The University will send a personal email that contains QR-code and a link to their diploma degree stored on the blockchain to all the graduates (precisely 828 graduates).

Adding further, the official also informed that even if a student is not able to visit the school, the diploma certificate will be sent online to the student encrypted with Blockchain technology. This certificate is created using “broof”, a Blockchain certification service handled by a Korean company ICONLOOP.

Back in June 2019, POSTECH had already issued Blockchain technology certificates. The Blockchain certificates were issued for the Blockchain CEO course.

Looking at the changes brought by POSTECH, other educational institutions have also shown their interest in Blockchain-based certificates.

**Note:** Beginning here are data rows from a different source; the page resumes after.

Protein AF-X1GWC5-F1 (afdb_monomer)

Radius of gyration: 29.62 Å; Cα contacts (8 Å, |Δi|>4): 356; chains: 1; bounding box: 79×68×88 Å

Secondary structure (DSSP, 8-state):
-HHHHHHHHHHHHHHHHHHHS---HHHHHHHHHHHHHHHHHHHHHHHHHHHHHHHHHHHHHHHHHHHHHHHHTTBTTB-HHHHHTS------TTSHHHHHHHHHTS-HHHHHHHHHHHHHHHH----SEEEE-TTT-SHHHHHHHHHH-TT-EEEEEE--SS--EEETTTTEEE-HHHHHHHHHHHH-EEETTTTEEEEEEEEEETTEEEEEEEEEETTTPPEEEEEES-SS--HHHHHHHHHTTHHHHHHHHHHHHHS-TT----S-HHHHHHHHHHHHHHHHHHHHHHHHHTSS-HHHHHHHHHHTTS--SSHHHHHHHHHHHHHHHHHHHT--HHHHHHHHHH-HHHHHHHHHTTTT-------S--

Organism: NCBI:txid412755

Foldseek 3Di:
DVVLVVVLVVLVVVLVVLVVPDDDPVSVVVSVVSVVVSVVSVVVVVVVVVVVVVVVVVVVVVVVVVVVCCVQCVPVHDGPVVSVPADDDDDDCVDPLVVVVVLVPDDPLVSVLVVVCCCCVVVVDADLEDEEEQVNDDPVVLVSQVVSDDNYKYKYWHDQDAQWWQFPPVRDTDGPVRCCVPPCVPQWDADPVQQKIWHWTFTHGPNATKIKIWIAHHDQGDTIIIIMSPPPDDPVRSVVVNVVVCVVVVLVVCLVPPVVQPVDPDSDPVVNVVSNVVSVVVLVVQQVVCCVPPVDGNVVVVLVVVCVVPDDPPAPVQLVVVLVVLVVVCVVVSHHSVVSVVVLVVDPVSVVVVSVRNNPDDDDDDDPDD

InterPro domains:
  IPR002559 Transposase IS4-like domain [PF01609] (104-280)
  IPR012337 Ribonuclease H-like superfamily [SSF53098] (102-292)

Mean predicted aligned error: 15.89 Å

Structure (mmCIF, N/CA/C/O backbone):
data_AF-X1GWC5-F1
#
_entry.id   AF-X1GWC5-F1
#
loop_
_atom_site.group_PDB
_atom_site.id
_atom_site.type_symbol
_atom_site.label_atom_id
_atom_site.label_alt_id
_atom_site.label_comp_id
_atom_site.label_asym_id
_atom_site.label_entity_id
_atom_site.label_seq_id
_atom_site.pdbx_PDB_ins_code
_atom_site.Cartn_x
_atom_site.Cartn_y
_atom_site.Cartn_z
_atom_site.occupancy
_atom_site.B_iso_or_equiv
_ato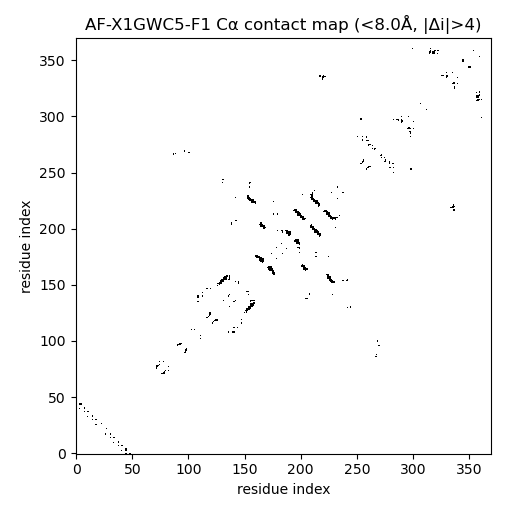m_site.auth_seq_id
_atom_site.auth_comp_id
_atom_site.auth_asym_id
_atom_site.auth_atom_id
_atom_site.pdbx_PDB_model_num
ATOM 1 N N . LEU A 1 1 ? -19.792 20.089 24.619 1.00 76.38 1 LEU A N 1
ATOM 2 C CA . LEU A 1 1 ? -20.339 21.403 25.055 1.00 76.38 1 LEU A CA 1
ATOM 3 C C . LEU A 1 1 ? -21.879 21.463 25.070 1.00 76.38 1 LEU A C 1
ATOM 5 O O . LEU A 1 1 ? -22.436 21.721 26.132 1.00 76.38 1 LEU A O 1
ATOM 9 N N . LYS A 1 2 ? -22.577 21.201 23.946 1.00 77.69 2 LYS A N 1
ATOM 10 C CA . LYS A 1 2 ? -24.058 21.280 23.847 1.00 77.69 2 LYS A CA 1
ATOM 11 C C . LYS A 1 2 ? -24.806 20.432 24.894 1.00 77.69 2 LYS A C 1
ATOM 13 O O . LYS A 1 2 ? -25.707 20.943 25.553 1.00 77.69 2 LYS A O 1
ATOM 18 N N . GLU A 1 3 ? -24.395 19.183 25.113 1.00 78.75 3 GLU A N 1
ATOM 19 C CA . GLU A 1 3 ? -25.027 18.309 26.117 1.00 78.75 3 GLU A CA 1
ATOM 20 C C . GLU A 1 3 ? -24.881 18.824 27.554 1.00 78.75 3 GLU A C 1
ATOM 22 O O . GLU A 1 3 ? -25.862 18.865 28.291 1.00 78.75 3 GLU A O 1
ATOM 27 N N . LYS A 1 4 ? -23.694 19.306 27.953 1.00 78.06 4 LYS A N 1
ATOM 28 C CA . LYS A 1 4 ? -23.484 19.864 29.303 1.00 78.06 4 LYS A CA 1
ATOM 29 C C . LYS A 1 4 ? -24.313 21.130 29.547 1.00 78.06 4 LYS A C 1
ATOM 31 O O . LYS A 1 4 ? -24.873 21.275 30.630 1.00 78.06 4 LYS A O 1
ATOM 36 N N . LYS A 1 5 ? -24.476 21.995 28.535 1.00 78.88 5 LYS A N 1
ATOM 37 C CA . LYS A 1 5 ? -25.394 23.151 28.602 1.00 78.88 5 LYS A CA 1
ATOM 38 C C . LYS A 1 5 ? -26.855 22.709 28.781 1.00 78.88 5 LYS A C 1
ATOM 40 O O . LYS A 1 5 ? -27.580 23.301 29.578 1.00 78.88 5 LYS A O 1
ATOM 45 N N . LYS A 1 6 ? -27.278 21.633 28.103 1.00 83.62 6 LYS A N 1
ATOM 46 C CA . LYS A 1 6 ? -28.622 21.042 28.246 1.00 83.62 6 LYS A CA 1
ATOM 47 C C . LYS A 1 6 ? -28.851 20.462 29.650 1.00 83.62 6 LYS A C 1
ATOM 49 O O . LYS A 1 6 ? -29.894 20.723 30.244 1.00 83.62 6 LYS A O 1
ATOM 54 N N . ILE A 1 7 ? -27.865 19.748 30.203 1.00 82.38 7 ILE A N 1
ATOM 55 C CA . ILE A 1 7 ? -27.905 19.1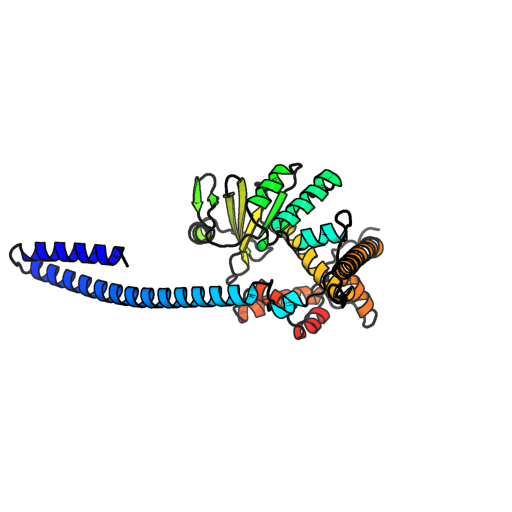99 31.572 1.00 82.38 7 ILE A CA 1
ATOM 56 C C . ILE A 1 7 ? -27.980 20.327 32.610 1.00 82.38 7 ILE A C 1
ATOM 58 O O . ILE A 1 7 ? -28.837 20.280 33.489 1.00 82.38 7 ILE A O 1
ATOM 62 N N . LYS A 1 8 ? -27.161 21.381 32.471 1.00 82.12 8 LYS A N 1
ATOM 63 C CA . LYS A 1 8 ? -27.219 22.566 33.344 1.00 82.12 8 LYS A CA 1
ATOM 64 C C . LYS A 1 8 ? -28.619 23.191 33.360 1.00 82.12 8 LYS A C 1
ATOM 66 O O . LYS A 1 8 ? -29.167 23.436 34.429 1.00 82.12 8 LYS A O 1
ATOM 71 N N . LYS A 1 9 ? -29.216 23.411 32.180 1.00 82.94 9 LYS A N 1
ATOM 72 C CA . LYS A 1 9 ? -30.557 24.011 32.042 1.00 82.94 9 LYS A CA 1
ATOM 73 C C . LYS A 1 9 ? -31.648 23.158 32.700 1.00 82.94 9 LYS A C 1
ATOM 75 O O . LYS A 1 9 ? -32.583 23.705 33.273 1.00 82.94 9 LYS A O 1
ATOM 80 N N . ARG A 1 10 ? -31.525 21.827 32.641 1.00 86.06 10 ARG A N 1
ATOM 81 C CA . ARG A 1 10 ? -32.438 20.898 33.322 1.00 86.06 10 ARG A CA 1
ATOM 82 C C . ARG A 1 10 ? -32.294 20.976 34.847 1.00 86.06 10 ARG A C 1
ATOM 84 O O . ARG A 1 10 ? -33.299 21.122 35.531 1.00 86.06 10 ARG A O 1
ATOM 91 N N . LEU A 1 11 ? -31.061 20.956 35.358 1.00 82.56 11 LEU A N 1
ATOM 92 C CA . LEU A 1 11 ? -30.781 21.039 36.797 1.00 82.56 11 LEU A CA 1
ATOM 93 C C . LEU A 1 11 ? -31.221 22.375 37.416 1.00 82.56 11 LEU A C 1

For example, MIT Media Lab has also created a number of prototypes and tested them. They shared digital credentials with their Media Lab Directors and Media Lab Alumni.

How impactful will this change be? What’s next going further?

Reports suggest that POSTECH is now planning for a Blockchain-based voting system. POSTECH is presently working on developing a Blockchain-based voting survey system called Voting for Students.

Reportedly, POSTECH and Yonsei University in SEOUL had also announced their plans to create a Blockchain campus back in April 2019 last year.

Also, it was reported by iHodl that ICONLOOP has signed a strategic Memorandum of Understanding (MOU) with the Korea Productivity Center (KPC), the first consulting educational firm in Korea, to build a blockchain-based industrial ecosystem.

Considering the advantages of Blockchain technology, POSTECH is also in the process of using Blockchain technology in various management level certificates, using digital way at the time of school enrolment, providing other graduate degrees and grades in digital form. Reportedly, these projects will be running as pilot projects in schools. It will start as early as this year. This will ultimately reduce the cost of building and maintaining the database to store information. Also, this will reduce the cost of maintaining paper-based certificates.

Consequently, students will have access to their certificates easily anywhere across the globe. It will also keep their data safe from any suspicious activities, fraud, and scams happening around the globe.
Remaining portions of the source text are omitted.